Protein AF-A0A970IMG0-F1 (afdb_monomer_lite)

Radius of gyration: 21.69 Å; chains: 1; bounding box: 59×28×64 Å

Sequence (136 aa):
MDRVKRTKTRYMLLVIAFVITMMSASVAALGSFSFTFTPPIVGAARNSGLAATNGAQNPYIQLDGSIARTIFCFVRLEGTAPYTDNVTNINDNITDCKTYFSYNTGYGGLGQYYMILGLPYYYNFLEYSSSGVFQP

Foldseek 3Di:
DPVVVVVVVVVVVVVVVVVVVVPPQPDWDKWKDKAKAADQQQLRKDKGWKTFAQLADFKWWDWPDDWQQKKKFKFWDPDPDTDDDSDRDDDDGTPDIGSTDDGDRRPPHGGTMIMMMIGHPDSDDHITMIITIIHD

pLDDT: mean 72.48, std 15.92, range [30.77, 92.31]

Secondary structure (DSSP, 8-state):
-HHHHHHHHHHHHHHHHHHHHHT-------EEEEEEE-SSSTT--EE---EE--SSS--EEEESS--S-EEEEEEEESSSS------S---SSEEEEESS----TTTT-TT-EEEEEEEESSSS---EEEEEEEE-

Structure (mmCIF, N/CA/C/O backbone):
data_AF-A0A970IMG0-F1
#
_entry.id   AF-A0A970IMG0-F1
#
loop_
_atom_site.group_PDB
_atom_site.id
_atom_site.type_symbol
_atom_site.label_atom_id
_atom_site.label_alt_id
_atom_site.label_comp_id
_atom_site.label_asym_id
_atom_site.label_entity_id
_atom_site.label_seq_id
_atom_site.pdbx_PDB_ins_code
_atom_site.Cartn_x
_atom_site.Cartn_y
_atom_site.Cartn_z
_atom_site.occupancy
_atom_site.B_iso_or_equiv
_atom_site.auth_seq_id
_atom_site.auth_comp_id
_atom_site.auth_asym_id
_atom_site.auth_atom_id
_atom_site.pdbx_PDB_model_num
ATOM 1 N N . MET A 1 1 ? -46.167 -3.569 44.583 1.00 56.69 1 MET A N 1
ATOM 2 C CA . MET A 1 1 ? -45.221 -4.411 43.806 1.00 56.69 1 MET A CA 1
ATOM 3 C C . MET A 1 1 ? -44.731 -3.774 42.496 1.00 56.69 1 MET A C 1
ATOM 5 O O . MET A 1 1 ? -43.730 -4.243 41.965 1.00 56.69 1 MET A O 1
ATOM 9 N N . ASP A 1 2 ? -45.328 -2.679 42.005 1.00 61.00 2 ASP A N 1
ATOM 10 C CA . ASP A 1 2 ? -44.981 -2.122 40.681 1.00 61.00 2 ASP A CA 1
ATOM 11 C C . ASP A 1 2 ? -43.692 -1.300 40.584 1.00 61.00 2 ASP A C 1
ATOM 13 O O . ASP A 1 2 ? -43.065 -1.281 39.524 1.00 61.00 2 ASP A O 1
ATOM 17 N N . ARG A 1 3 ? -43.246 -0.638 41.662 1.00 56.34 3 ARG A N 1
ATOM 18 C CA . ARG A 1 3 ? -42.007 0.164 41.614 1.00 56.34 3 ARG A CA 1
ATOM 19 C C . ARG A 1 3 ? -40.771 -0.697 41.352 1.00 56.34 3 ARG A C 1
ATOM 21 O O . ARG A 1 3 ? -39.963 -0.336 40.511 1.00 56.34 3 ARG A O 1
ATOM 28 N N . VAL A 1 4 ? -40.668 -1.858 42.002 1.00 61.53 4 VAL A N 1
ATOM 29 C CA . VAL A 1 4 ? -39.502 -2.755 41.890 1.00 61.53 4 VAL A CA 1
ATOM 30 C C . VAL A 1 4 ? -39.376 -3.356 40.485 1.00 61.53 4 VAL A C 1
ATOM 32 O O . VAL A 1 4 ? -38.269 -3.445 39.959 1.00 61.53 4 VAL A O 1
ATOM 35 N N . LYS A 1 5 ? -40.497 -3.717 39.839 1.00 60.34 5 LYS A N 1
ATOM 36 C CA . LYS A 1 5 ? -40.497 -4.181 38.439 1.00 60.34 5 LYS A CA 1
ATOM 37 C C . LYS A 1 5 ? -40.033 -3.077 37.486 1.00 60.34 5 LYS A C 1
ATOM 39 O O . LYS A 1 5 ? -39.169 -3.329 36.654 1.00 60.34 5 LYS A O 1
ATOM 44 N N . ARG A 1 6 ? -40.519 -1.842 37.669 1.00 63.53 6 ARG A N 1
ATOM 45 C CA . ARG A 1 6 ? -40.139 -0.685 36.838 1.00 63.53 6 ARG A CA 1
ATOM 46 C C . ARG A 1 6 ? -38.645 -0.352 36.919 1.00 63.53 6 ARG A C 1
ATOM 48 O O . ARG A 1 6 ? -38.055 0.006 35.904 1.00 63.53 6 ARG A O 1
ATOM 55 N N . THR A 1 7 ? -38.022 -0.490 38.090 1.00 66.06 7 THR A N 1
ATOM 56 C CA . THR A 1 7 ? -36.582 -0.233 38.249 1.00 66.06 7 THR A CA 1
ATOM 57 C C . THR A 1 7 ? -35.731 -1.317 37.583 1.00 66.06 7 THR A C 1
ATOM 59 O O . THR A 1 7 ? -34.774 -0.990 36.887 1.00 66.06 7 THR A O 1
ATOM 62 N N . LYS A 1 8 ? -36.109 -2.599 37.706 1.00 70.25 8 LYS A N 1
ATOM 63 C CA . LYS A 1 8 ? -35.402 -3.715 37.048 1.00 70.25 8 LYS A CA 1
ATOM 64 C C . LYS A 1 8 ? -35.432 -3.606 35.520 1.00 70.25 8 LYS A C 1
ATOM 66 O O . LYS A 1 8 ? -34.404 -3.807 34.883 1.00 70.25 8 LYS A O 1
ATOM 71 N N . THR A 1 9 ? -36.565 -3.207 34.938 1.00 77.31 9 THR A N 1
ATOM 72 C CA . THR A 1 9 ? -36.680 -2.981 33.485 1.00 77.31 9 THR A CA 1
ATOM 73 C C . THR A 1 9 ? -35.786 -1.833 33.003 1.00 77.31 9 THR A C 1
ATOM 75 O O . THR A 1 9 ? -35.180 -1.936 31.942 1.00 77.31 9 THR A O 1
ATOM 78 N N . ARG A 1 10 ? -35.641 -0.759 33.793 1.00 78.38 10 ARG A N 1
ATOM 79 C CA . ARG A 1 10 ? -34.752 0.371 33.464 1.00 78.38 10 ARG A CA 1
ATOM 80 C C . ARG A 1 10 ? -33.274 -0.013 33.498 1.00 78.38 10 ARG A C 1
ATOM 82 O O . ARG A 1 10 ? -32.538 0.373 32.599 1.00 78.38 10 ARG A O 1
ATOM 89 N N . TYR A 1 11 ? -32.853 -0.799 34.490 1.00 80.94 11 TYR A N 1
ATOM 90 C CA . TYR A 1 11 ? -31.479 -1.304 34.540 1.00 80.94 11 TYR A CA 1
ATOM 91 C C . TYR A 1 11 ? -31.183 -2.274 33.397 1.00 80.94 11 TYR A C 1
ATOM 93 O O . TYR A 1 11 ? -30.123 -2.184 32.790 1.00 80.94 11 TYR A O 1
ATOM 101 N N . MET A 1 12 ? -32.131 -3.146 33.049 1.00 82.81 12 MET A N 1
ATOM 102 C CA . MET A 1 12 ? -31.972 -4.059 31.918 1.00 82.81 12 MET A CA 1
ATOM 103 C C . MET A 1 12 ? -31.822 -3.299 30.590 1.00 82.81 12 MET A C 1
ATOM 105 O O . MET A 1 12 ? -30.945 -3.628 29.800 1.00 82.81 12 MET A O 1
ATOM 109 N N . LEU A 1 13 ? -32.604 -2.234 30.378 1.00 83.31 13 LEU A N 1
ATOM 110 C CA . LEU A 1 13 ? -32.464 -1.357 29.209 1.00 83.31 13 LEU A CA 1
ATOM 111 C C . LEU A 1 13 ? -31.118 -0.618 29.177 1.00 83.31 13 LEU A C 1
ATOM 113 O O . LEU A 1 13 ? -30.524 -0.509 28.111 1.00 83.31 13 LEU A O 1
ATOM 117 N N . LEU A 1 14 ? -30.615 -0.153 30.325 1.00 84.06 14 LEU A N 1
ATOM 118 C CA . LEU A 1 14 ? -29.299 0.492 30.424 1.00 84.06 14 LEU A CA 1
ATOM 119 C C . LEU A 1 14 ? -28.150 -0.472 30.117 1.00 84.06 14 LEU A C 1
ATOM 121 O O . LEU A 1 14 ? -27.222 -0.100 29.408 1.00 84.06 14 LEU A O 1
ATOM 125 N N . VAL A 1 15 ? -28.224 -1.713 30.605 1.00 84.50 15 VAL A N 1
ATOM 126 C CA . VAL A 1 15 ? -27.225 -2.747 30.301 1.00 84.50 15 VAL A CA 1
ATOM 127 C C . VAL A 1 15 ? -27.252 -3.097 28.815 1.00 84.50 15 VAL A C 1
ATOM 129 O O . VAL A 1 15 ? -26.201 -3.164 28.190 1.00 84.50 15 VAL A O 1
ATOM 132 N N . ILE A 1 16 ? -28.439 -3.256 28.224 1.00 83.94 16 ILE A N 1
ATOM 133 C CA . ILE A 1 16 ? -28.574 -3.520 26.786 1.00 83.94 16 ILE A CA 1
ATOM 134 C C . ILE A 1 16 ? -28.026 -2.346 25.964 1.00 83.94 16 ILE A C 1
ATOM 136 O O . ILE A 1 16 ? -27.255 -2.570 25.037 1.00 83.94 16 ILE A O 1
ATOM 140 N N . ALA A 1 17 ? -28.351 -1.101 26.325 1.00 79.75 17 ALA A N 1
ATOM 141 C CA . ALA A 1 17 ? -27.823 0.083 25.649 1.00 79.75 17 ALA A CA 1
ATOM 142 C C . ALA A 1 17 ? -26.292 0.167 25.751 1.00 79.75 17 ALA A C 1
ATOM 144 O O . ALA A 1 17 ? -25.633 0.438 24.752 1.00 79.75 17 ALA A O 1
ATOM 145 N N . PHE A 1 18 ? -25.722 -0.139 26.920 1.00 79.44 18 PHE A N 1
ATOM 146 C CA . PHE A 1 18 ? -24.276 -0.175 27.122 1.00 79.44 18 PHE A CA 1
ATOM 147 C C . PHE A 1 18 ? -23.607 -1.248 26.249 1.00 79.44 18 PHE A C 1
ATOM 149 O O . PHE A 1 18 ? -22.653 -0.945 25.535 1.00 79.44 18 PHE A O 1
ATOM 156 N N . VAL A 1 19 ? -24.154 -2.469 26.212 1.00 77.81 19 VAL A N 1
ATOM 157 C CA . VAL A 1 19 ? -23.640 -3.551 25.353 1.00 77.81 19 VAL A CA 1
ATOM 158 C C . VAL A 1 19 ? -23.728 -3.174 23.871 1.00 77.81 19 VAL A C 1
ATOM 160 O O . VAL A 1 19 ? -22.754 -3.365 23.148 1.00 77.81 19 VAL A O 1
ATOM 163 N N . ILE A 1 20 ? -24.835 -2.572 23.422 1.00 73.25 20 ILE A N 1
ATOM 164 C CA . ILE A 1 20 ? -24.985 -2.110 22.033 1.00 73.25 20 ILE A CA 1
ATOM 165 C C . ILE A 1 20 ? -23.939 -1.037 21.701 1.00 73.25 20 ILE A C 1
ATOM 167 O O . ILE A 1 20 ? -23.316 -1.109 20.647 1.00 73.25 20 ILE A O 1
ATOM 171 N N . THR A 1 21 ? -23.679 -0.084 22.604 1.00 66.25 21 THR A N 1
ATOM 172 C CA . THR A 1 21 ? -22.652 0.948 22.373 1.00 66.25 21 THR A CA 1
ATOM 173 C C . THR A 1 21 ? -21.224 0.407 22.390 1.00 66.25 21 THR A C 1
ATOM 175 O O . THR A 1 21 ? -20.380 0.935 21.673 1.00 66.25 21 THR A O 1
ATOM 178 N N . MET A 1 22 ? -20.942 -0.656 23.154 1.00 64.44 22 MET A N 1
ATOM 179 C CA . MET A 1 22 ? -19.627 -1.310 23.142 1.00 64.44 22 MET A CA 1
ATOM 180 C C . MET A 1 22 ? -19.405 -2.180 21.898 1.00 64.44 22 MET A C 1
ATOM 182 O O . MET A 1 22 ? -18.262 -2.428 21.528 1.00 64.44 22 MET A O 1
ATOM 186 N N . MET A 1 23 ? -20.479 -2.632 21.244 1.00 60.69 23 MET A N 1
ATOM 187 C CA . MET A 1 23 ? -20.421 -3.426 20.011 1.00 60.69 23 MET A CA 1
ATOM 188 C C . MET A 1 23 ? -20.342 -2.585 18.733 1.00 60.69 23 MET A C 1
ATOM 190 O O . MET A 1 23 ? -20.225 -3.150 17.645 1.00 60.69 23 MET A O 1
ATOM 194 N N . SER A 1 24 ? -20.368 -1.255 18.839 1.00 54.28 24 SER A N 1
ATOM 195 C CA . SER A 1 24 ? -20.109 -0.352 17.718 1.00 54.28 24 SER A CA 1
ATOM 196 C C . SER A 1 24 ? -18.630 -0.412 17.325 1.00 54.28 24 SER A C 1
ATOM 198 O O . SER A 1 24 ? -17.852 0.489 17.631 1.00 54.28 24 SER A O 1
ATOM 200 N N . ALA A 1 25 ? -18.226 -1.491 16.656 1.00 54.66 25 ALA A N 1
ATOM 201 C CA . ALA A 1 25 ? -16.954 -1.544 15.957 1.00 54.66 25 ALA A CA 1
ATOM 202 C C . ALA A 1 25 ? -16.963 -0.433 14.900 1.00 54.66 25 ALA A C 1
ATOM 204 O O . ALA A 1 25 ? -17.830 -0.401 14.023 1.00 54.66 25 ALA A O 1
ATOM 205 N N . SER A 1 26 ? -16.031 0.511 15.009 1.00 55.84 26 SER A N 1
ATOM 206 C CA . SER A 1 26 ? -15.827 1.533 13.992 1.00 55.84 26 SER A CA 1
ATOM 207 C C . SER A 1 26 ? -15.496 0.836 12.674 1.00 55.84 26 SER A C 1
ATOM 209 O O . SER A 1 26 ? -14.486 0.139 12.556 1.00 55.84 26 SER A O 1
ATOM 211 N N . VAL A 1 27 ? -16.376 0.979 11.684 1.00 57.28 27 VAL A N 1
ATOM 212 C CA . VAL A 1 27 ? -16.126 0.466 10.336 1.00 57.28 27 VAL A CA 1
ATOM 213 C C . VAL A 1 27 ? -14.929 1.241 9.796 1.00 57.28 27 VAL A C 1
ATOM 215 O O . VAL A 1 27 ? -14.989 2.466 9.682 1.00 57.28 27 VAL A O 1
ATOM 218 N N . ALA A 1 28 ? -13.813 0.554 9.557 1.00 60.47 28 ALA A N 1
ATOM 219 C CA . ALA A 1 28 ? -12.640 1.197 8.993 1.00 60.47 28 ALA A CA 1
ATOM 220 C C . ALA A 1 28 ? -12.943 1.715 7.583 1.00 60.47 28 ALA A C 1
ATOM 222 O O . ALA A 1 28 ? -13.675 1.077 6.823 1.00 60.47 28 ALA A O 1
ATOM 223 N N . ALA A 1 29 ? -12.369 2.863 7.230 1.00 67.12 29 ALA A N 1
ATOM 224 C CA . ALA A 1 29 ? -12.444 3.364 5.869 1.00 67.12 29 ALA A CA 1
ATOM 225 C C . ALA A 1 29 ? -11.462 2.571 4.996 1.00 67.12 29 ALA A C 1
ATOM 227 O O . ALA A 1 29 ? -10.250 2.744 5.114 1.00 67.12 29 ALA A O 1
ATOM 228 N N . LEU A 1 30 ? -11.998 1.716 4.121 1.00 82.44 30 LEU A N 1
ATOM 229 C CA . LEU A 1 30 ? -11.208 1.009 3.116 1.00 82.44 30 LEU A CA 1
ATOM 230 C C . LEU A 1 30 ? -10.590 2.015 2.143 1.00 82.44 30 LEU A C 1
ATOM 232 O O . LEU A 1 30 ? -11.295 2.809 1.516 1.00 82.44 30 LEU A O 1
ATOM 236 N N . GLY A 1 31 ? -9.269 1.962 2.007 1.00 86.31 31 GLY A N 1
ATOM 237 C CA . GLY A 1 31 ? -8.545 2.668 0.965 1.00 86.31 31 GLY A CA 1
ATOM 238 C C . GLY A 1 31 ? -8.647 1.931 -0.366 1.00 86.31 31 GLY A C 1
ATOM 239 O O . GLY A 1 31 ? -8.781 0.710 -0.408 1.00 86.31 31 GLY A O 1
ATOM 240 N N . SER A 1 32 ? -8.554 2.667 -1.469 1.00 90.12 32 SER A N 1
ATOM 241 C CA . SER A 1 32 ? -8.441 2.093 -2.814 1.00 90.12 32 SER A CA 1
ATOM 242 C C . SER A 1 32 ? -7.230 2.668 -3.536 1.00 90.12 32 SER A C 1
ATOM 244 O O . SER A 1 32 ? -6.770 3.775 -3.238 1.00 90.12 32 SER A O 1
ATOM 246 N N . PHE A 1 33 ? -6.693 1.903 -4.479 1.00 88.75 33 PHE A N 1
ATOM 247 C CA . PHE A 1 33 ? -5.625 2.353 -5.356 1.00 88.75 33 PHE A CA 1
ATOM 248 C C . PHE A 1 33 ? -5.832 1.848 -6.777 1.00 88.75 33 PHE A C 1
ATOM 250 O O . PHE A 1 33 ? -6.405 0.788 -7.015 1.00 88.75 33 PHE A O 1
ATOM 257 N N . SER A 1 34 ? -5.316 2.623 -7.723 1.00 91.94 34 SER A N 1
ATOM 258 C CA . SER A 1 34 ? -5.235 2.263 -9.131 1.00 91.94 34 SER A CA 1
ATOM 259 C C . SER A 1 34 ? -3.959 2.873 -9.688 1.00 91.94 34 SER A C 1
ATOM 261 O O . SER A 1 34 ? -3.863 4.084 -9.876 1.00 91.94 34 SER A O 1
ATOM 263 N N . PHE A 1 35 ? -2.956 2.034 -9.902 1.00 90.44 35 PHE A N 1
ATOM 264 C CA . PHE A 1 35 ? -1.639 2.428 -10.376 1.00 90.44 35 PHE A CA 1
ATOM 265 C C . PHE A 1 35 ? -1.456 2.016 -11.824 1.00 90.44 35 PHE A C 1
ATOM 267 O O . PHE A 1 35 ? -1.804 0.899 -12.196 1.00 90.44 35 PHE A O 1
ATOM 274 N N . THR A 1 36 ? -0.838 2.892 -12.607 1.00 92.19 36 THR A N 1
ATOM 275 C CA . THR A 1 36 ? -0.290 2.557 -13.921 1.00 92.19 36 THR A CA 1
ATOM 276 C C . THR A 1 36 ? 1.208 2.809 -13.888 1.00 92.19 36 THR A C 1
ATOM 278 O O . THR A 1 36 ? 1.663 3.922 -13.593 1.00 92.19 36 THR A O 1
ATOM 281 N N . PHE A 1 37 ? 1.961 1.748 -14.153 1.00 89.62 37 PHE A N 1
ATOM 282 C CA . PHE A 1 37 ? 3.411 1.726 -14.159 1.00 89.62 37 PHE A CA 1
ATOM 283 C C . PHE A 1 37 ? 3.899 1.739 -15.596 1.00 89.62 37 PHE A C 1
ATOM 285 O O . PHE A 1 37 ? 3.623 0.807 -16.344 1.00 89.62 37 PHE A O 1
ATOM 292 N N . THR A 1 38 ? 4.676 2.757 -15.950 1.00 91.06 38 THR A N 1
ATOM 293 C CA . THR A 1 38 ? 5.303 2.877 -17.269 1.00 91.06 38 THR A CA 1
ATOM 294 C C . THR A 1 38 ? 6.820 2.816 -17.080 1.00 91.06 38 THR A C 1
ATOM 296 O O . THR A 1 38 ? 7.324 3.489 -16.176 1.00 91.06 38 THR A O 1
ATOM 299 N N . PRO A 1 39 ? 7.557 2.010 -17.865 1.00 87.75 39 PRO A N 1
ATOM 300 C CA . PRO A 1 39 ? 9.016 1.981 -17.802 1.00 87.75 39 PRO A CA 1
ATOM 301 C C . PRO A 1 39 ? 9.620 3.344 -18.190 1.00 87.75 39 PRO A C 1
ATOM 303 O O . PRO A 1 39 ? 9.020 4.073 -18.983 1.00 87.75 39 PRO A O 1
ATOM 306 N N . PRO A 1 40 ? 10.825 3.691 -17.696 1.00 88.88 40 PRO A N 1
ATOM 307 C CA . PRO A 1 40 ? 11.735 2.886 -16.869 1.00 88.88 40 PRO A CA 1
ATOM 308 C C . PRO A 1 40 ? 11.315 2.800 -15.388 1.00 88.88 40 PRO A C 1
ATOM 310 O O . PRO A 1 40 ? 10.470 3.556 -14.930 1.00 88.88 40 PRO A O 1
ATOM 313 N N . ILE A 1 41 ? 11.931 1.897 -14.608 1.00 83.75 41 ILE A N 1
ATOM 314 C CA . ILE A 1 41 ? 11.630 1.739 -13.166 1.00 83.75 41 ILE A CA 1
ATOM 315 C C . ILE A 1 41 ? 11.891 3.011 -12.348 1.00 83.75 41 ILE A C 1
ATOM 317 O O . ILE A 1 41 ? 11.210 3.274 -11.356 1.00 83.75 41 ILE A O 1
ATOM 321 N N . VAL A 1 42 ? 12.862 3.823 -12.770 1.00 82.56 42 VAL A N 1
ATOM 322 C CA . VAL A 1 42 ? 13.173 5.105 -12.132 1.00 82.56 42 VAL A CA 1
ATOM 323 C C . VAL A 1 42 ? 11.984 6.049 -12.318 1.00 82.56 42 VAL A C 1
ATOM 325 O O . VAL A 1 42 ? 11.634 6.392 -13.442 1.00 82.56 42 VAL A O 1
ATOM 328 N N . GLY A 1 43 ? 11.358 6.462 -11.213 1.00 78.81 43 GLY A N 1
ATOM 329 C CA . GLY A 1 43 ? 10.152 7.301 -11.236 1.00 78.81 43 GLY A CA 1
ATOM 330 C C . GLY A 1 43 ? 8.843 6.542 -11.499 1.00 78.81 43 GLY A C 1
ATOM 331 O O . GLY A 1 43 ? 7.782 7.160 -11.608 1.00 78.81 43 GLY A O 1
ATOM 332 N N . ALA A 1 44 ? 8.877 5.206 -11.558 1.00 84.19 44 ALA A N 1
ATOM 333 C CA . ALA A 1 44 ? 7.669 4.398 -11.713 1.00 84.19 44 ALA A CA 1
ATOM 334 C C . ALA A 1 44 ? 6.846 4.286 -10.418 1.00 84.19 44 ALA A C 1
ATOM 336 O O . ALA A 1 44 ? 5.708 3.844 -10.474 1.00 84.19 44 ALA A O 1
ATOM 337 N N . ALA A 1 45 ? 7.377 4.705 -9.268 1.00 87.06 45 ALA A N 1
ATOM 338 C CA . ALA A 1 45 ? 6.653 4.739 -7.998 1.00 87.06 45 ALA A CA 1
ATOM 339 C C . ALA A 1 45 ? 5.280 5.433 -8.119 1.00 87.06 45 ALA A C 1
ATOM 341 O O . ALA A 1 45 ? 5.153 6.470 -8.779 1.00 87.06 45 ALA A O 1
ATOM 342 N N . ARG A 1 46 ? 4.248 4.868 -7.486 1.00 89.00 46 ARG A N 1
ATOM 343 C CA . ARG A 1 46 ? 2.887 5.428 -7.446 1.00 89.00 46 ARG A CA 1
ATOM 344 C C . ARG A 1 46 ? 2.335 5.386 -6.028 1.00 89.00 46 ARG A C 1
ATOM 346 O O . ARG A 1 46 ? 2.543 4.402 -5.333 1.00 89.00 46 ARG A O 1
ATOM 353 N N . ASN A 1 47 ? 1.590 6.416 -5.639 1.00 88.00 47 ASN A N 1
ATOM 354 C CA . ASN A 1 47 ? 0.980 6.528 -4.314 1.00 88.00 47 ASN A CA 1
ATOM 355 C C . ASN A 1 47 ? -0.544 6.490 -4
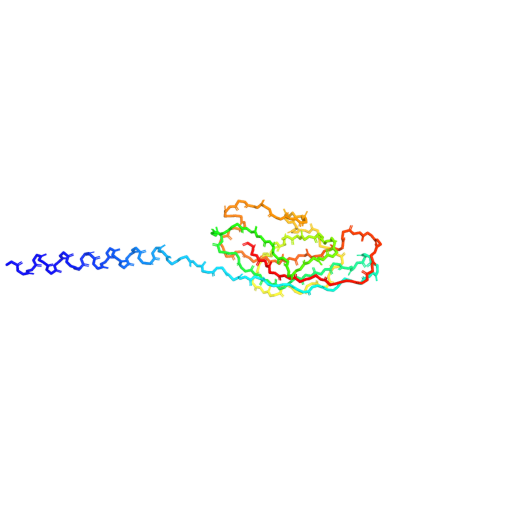.422 1.00 88.00 47 ASN A C 1
ATOM 357 O O . ASN A 1 47 ? -1.116 7.034 -5.368 1.00 88.00 47 ASN A O 1
ATOM 361 N N . SER A 1 48 ? -1.205 5.847 -3.464 1.00 87.38 48 SER A N 1
ATOM 362 C CA . SER A 1 48 ? -2.661 5.884 -3.329 1.00 87.38 48 SER A CA 1
ATOM 363 C C . SER A 1 48 ? -3.133 7.151 -2.613 1.00 87.38 48 SER A C 1
ATOM 365 O O . SER A 1 48 ? -2.340 7.926 -2.083 1.00 87.38 48 SER A O 1
ATOM 367 N N . GLY A 1 49 ? -4.455 7.313 -2.519 1.00 84.69 49 GLY A N 1
ATOM 368 C CA . GLY A 1 49 ? -5.048 8.200 -1.520 1.00 84.69 49 GLY A CA 1
ATOM 369 C C . GLY A 1 49 ? -4.830 7.684 -0.092 1.00 84.69 49 GLY A C 1
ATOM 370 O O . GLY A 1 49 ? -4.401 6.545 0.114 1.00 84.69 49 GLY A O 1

⁂

Exercise prompt:
When you reach the line in the material above that holds "ATOM 91 C C", begin reproducing lines exactly, and stop after the line that holds "ATOM 103 C C".

Your solution:
ATOM 91 C C . TYR A 1 11 ? -31.183 -2.274 33.397 1.00 80.94 11 TYR A C 1
ATOM 93 O O . TYR A 1 11 ? -30.123 -2.184 32.790 1.00 80.94 11 TYR A O 1
ATOM 101 N N . MET A 1 12 ? -32.131 -3.146 33.049 1.00 82.81 12 MET A N 1
ATOM 102 C CA . MET A 1 12 ? -31.972 -4.059 31.918 1.00 82.81 12 MET A CA 1
ATOM 103 C C . MET A 1 12 ? -31.822 -3.299 30.590 1.00 82.81 12 MET A C 1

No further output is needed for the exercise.